'''

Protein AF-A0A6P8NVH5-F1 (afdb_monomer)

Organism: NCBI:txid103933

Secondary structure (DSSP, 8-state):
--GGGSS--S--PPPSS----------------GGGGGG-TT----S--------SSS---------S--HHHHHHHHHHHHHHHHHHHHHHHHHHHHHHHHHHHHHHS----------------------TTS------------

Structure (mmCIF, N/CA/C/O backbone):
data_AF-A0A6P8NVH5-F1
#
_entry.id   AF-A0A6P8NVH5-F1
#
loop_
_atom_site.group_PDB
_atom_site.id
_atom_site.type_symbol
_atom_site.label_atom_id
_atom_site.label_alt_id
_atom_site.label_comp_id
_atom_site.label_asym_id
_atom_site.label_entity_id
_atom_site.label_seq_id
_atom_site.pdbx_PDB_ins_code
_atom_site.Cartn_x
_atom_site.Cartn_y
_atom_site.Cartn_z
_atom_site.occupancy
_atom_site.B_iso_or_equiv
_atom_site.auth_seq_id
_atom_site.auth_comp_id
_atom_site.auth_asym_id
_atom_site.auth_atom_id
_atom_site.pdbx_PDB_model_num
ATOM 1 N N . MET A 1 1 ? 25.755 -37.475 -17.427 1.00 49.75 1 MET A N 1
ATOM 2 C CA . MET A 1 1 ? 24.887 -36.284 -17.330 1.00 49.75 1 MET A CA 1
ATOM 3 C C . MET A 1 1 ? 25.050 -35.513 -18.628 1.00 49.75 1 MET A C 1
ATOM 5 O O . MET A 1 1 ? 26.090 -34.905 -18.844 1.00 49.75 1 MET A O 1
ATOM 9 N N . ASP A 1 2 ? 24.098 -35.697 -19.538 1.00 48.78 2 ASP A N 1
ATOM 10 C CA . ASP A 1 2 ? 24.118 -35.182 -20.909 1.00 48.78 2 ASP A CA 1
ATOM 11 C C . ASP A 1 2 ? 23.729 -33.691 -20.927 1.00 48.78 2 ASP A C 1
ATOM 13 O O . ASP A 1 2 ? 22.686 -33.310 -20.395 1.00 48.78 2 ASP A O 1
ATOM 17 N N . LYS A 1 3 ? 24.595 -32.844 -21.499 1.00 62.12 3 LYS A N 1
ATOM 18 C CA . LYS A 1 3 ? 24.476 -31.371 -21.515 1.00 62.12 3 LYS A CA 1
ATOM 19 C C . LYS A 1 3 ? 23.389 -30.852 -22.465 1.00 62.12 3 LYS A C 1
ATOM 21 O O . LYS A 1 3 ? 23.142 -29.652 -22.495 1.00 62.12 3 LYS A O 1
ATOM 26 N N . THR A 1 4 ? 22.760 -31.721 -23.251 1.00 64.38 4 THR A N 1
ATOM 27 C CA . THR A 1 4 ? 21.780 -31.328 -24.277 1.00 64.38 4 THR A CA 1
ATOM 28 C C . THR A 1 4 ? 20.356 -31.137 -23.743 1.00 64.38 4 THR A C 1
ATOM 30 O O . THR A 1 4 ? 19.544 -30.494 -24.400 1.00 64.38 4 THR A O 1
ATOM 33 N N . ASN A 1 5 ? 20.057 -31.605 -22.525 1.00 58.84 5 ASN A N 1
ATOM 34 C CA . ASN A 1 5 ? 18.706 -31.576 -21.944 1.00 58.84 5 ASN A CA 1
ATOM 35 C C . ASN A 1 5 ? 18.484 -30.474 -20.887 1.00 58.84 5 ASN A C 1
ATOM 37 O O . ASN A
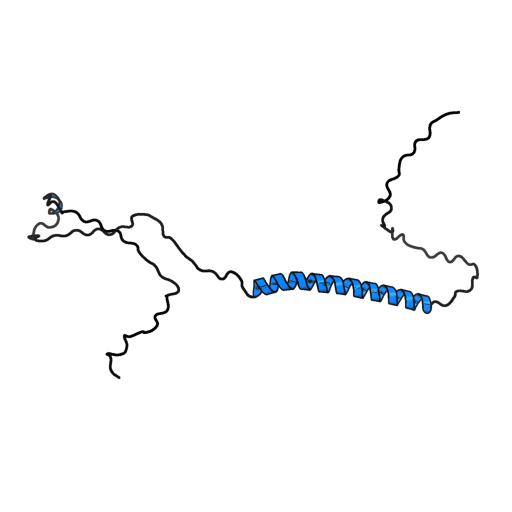 1 5 ? 17.448 -30.451 -20.230 1.00 58.84 5 ASN A O 1
ATOM 41 N N . THR A 1 6 ? 19.432 -29.549 -20.694 1.00 62.00 6 THR A N 1
ATOM 42 C CA . THR A 1 6 ? 19.354 -28.524 -19.631 1.00 62.00 6 THR A CA 1
ATOM 43 C C . THR A 1 6 ? 18.716 -27.198 -20.061 1.00 62.00 6 THR A C 1
ATOM 45 O O . THR A 1 6 ? 18.548 -26.318 -19.223 1.00 62.00 6 THR A O 1
ATOM 48 N N . LEU A 1 7 ? 18.356 -27.029 -21.340 1.00 68.25 7 LEU A N 1
ATOM 49 C CA . LEU A 1 7 ? 17.836 -25.764 -21.896 1.00 68.25 7 LEU A CA 1
ATOM 50 C C . LEU A 1 7 ? 16.321 -25.768 -22.168 1.00 68.25 7 LEU A C 1
ATOM 52 O O . LEU A 1 7 ? 15.783 -24.757 -22.615 1.00 68.25 7 LEU A O 1
ATOM 56 N N . TYR A 1 8 ? 15.618 -26.876 -21.912 1.00 75.50 8 TYR A N 1
ATOM 57 C CA . TYR A 1 8 ? 14.184 -26.979 -22.189 1.00 75.50 8 TYR A CA 1
ATOM 58 C C . TYR A 1 8 ? 13.358 -26.734 -20.921 1.00 75.50 8 TYR A C 1
ATOM 60 O O . TYR A 1 8 ? 13.108 -27.643 -20.131 1.00 75.50 8 TYR A O 1
ATOM 68 N N . CYS A 1 9 ? 12.943 -25.483 -20.716 1.00 78.31 9 CYS A N 1
ATOM 69 C CA . CYS A 1 9 ? 12.001 -25.122 -19.660 1.00 78.31 9 CYS A CA 1
ATOM 70 C C . CYS A 1 9 ? 10.573 -25.140 -20.222 1.00 78.31 9 CYS A C 1
ATOM 72 O O . CYS A 1 9 ? 10.220 -24.302 -21.048 1.00 78.31 9 CYS A O 1
ATOM 74 N N . HIS A 1 10 ? 9.753 -26.097 -19.781 1.00 80.25 10 HIS A N 1
ATOM 75 C CA . HIS A 1 10 ? 8.363 -26.225 -20.235 1.00 80.25 10 HIS A CA 1
ATOM 76 C C . HIS A 1 10 ? 7.456 -25.115 -19.671 1.00 80.25 10 HIS A C 1
ATOM 78 O O . HIS A 1 10 ? 6.519 -24.689 -20.338 1.00 80.25 10 HIS A O 1
ATOM 84 N N . ASN A 1 11 ? 7.744 -24.620 -18.460 1.00 84.88 11 ASN A N 1
ATOM 85 C CA . ASN A 1 11 ? 6.954 -23.589 -17.785 1.00 84.88 11 ASN A CA 1
ATOM 86 C C . ASN A 1 11
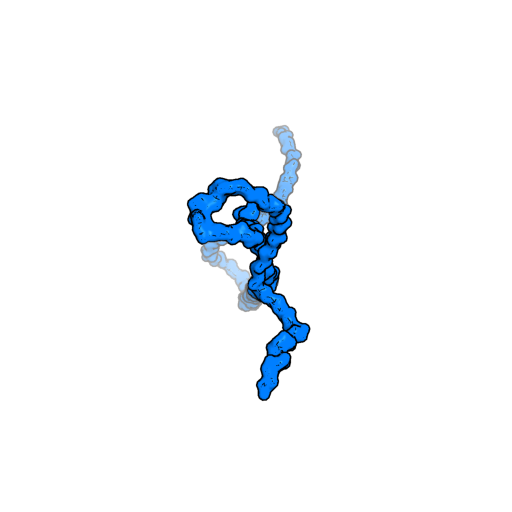 ? 7.857 -22.433 -17.342 1.00 84.88 11 ASN A C 1
ATOM 88 O O . ASN A 1 11 ? 8.345 -22.401 -16.212 1.00 84.88 11 ASN A O 1
ATOM 92 N N . CYS A 1 12 ? 8.060 -21.464 -18.231 1.00 83.94 12 CYS A N 1
ATOM 93 C CA . CYS A 1 12 ? 8.713 -20.210 -17.876 1.00 83.94 12 CYS A CA 1
ATOM 94 C C . CYS A 1 12 ? 7.722 -19.314 -17.123 1.00 83.94 12 CYS A C 1
ATOM 96 O O . CYS A 1 12 ? 6.737 -18.850 -17.697 1.00 83.94 12 CYS A O 1
ATOM 98 N N . TYR A 1 13 ? 7.982 -19.069 -15.840 1.00 87.38 13 TYR A N 1
ATOM 99 C CA . TYR A 1 13 ? 7.229 -18.086 -15.064 1.00 87.38 13 TYR A CA 1
ATOM 100 C C . TYR A 1 13 ? 7.711 -16.667 -15.413 1.00 87.38 13 TYR A C 1
ATOM 102 O O . TYR A 1 13 ? 8.909 -16.488 -15.654 1.00 87.38 13 TYR A O 1
ATOM 110 N N . PRO A 1 14 ? 6.826 -15.655 -15.463 1.00 86.62 14 PRO A N 1
ATOM 111 C CA . PRO A 1 14 ? 7.248 -14.283 -15.708 1.00 86.62 14 PRO A CA 1
ATOM 112 C C . PRO A 1 14 ? 8.152 -13.767 -14.585 1.00 86.62 14 PRO A C 1
ATOM 114 O O . PRO A 1 14 ? 7.970 -14.087 -13.409
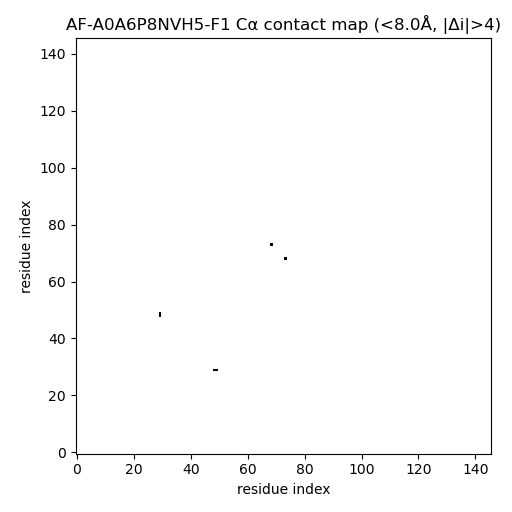 1.00 86.62 14 PRO A O 1
ATOM 117 N N . GLU A 1 15 ? 9.113 -12.928 -14.958 1.00 87.44 15 GLU A N 1
ATOM 118 C CA . GLU A 1 15 ? 9.986 -12.247 -14.009 1.00 87.44 15 GLU A CA 1
ATOM 119 C C . GLU A 1 15 ? 9.215 -11.157 -13.244 1.00 87.44 15 GLU A C 1
ATOM 121 O O . GLU A 1 15 ? 8.426 -10.411 -13.826 1.00 87.44 15 GLU A O 1
ATOM 126 N N . CYS A 1 16 ? 9.455 -11.035 -11.935 1.00 88.56 16 CYS A N 1
ATOM 127 C CA . CYS A 1 16 ? 8.790 -10.035 -11.087 1.00 88.56 16 CYS A CA 1
ATOM 128 C C . CYS A 1 16 ? 9.188 -8.587 -11.423 1.00 88.56 16 CYS A C 1
ATOM 130 O O . CYS A 1 16 ? 8.457 -7.652 -11.103 1.00 88.56 16 CYS A O 1
ATOM 132 N N . SER A 1 17 ? 10.359 -8.390 -12.031 1.00 91.75 17 SER A N 1
ATOM 133 C CA . SER A 1 17 ? 10.869 -7.085 -12.439 1.00 91.75 17 SER A CA 1
ATOM 134 C C . SER A 1 17 ? 11.443 -7.200 -13.839 1.00 91.75 17 SER A C 1
ATOM 136 O O . SER A 1 17 ? 12.516 -7.758 -14.018 1.00 91.75 17 SER A O 1
ATOM 138 N N . HIS A 1 18 ? 10.749 -6.636 -14.822 1.00 91.25 18 HIS A N 1
ATOM 139 C CA . HIS A 1 18 ? 11.178 -6.674 -16.214 1.00 91.25 18 HIS A CA 1
ATOM 140 C C . HIS A 1 18 ? 11.151 -5.272 -16.829 1.00 91.25 18 HIS A C 1
ATOM 142 O O . HIS A 1 18 ? 10.171 -4.536 -16.687 1.00 91.25 18 HIS A O 1
ATOM 148 N N . VAL A 1 19 ? 12.215 -4.913 -17.552 1.00 90.69 19 VAL A N 1
ATOM 149 C CA . VAL A 1 19 ? 12.319 -3.645 -18.284 1.00 90.69 19 VAL A CA 1
ATOM 150 C C . VAL A 1 19 ? 12.206 -3.931 -19.776 1.00 90.69 19 VAL A C 1
ATOM 152 O O . VAL A 1 19 ? 13.062 -4.586 -20.361 1.00 90.69 19 VAL A O 1
ATOM 155 N N . LYS A 1 20 ? 11.140 -3.428 -20.408 1.00 90.38 20 LYS A N 1
ATOM 156 C CA . LYS A 1 20 ? 10.906 -3.591 -21.847 1.00 90.38 20 LYS A CA 1
ATOM 157 C C . LYS A 1 20 ? 11.208 -2.293 -22.590 1.00 90.38 20 LYS A C 1
ATOM 159 O O . LYS A 1 20 ? 10.548 -1.282 -22.359 1.00 90.38 20 LYS A O 1
ATOM 164 N N . TYR A 1 21 ? 12.135 -2.351 -23.541 1.00 90.00 21 TYR A N 1
ATOM 165 C CA . TYR A 1 21 ? 12.411 -1.247 -24.458 1.00 90.00 21 TYR A CA 1
ATOM 166 C C . TYR A 1 21 ? 11.580 -1.409 -25.733 1.00 90.00 21 TYR A C 1
ATOM 168 O O . TYR A 1 21 ? 11.691 -2.411 -26.435 1.00 90.00 21 TYR A O 1
ATOM 176 N N . ASN A 1 22 ? 10.737 -0.423 -26.044 1.00 88.94 22 ASN A N 1
ATOM 177 C CA . ASN A 1 22 ? 10.055 -0.362 -27.336 1.00 88.94 22 ASN A CA 1
ATOM 178 C C . ASN A 1 22 ? 10.926 0.438 -28.307 1.00 88.94 22 ASN A C 1
ATOM 180 O O . ASN A 1 22 ? 11.003 1.662 -28.206 1.00 88.94 22 ASN A O 1
ATOM 184 N N . ALA A 1 23 ? 11.592 -0.257 -29.226 1.00 90.25 23 ALA A N 1
ATOM 185 C CA . ALA A 1 23 ? 12.423 0.370 -30.243 1.00 90.25 23 ALA A CA 1
ATOM 186 C C . ALA A 1 23 ? 11.588 0.748 -31.475 1.00 90.25 23 ALA A C 1
ATOM 188 O O . ALA A 1 23 ? 10.749 -0.026 -31.935 1.00 90.25 23 ALA A O 1
ATOM 189 N N . LYS A 1 24 ? 11.846 1.936 -32.028 1.00 91.19 24 LYS A N 1
ATOM 190 C CA . LYS A 1 24 ? 11.399 2.332 -33.367 1.00 91.19 24 LYS A CA 1
ATOM 191 C C . LYS A 1 24 ? 12.641 2.508 -34.225 1.00 91.19 24 LYS A C 1
ATOM 193 O O . LYS A 1 24 ? 13.579 3.175 -33.802 1.00 91.19 24 LYS A O 1
ATOM 198 N N . MET A 1 25 ? 12.641 1.896 -35.401 1.00 91.06 25 MET A N 1
ATOM 199 C CA . MET A 1 25 ? 13.761 1.939 -36.335 1.00 91.06 25 MET A CA 1
ATOM 200 C C . MET A 1 25 ? 13.372 2.740 -37.571 1.00 91.06 25 MET A C 1
ATOM 202 O O . MET A 1 25 ? 12.284 2.561 -38.117 1.00 91.06 25 MET A O 1
ATOM 206 N N . ALA A 1 26 ? 14.270 3.622 -37.992 1.00 88.88 26 ALA A N 1
ATOM 207 C CA . ALA A 1 26 ? 14.187 4.347 -39.246 1.00 88.88 26 ALA A CA 1
ATOM 208 C C . ALA A 1 26 ? 15.500 4.127 -39.996 1.00 88.88 26 ALA A C 1
ATOM 210 O O . ALA A 1 26 ? 16.570 4.152 -39.389 1.00 88.88 26 ALA A O 1
ATOM 211 N N . MET A 1 27 ? 15.404 3.883 -41.300 1.00 89.44 27 MET A N 1
ATOM 212 C CA . MET A 1 27 ? 16.557 3.640 -42.158 1.00 89.44 27 MET A CA 1
ATOM 213 C C . MET A 1 27 ? 16.546 4.657 -43.292 1.00 89.44 27 MET A C 1
ATOM 215 O O . MET A 1 27 ? 15.508 4.877 -43.917 1.00 89.44 27 MET A O 1
ATOM 219 N N . SER A 1 28 ? 17.696 5.262 -43.560 1.00 84.38 28 SER A N 1
ATOM 220 C CA . SER A 1 28 ? 17.898 6.168 -44.688 1.00 84.38 28 SER A CA 1
ATOM 221 C C . SER A 1 28 ? 19.167 5.787 -45.439 1.00 84.38 28 SER A C 1
ATOM 223 O O . SER A 1 28 ? 20.107 5.246 -44.854 1.00 84.38 28 SER A O 1
ATOM 225 N N . GLY A 1 29 ? 19.189 6.063 -46.744 1.00 80.81 29 GLY A N 1
ATOM 226 C CA . GLY A 1 29 ? 20.402 5.929 -47.544 1.00 80.81 29 GLY A CA 1
ATOM 227 C C . GLY A 1 29 ? 21.459 6.905 -47.039 1.00 80.81 29 GLY A C 1
ATOM 228 O O . GLY A 1 29 ? 21.160 8.077 -46.814 1.00 80.81 29 GLY A O 1
ATOM 229 N N . LEU A 1 30 ? 22.676 6.416 -46.819 1.00 71.81 30 LEU A N 1
ATOM 230 C CA . LEU A 1 30 ? 23.786 7.257 -46.396 1.00 71.81 30 LEU A CA 1
ATOM 231 C C . LEU A 1 30 ? 24.380 7.925 -47.640 1.00 71.81 30 LEU A C 1
ATOM 233 O O . LEU A 1 30 ? 25.039 7.271 -48.448 1.00 71.81 30 LEU A O 1
ATOM 237 N N . GLU A 1 31 ? 24.103 9.213 -47.822 1.00 68.50 31 GLU A N 1
ATOM 238 C CA . GLU A 1 31 ? 24.713 9.996 -48.893 1.00 68.50 31 GLU A CA 1
ATOM 239 C C . GLU A 1 31 ? 26.153 10.336 -48.493 1.00 68.50 31 GLU A C 1
ATOM 241 O O . GLU A 1 31 ? 26.406 10.929 -47.442 1.00 68.50 31 GLU A O 1
ATOM 246 N N . SER A 1 32 ? 27.112 9.889 -49.301 1.00 63.66 32 SER A N 1
ATOM 247 C CA . SER A 1 32 ? 28.542 10.026 -49.029 1.00 63.66 32 SER A CA 1
ATOM 248 C C . SER A 1 32 ? 29.010 11.465 -49.260 1.00 63.66 32 SER A C 1
ATOM 250 O O . SER A 1 32 ? 29.676 11.757 -50.250 1.00 63.66 32 SER A O 1
ATOM 252 N N . ASN A 1 33 ? 28.691 12.371 -48.339 1.00 59.47 33 ASN A N 1
ATOM 253 C CA . ASN A 1 33 ? 29.281 13.704 -48.323 1.00 59.47 33 ASN A CA 1
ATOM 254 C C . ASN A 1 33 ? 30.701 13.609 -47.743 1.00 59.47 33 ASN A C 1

'''

_Work instruction:_
Go to the line in the material above that contains "ATOM 213 C C" and copy exactly from there through the line that contains "ATOM 221 C C", stopping after it.

_Solved problem:_
ATOM 213 C C . MET A 1 27 ? 16.546 4.657 -43.292 1.00 89.44 27 MET A C 1
ATOM 215 O O . MET A 1 27 ? 15.508 4.877 -43.917 1.00 89.44 27 MET A O 1
ATOM 219 N N . SER A 1 28 ? 17.696 5.262 -43.560 1.00 84.38 28 SER A N 1
ATOM 220 C CA . SER A 1 28 ? 17.898 6.168 -44.688 1.00 84.38 28 SER A CA 1
ATOM 221 C C . SER A 1 28 ? 19.167 5.787 -45.439 1.00 84.38 28 SER A C 1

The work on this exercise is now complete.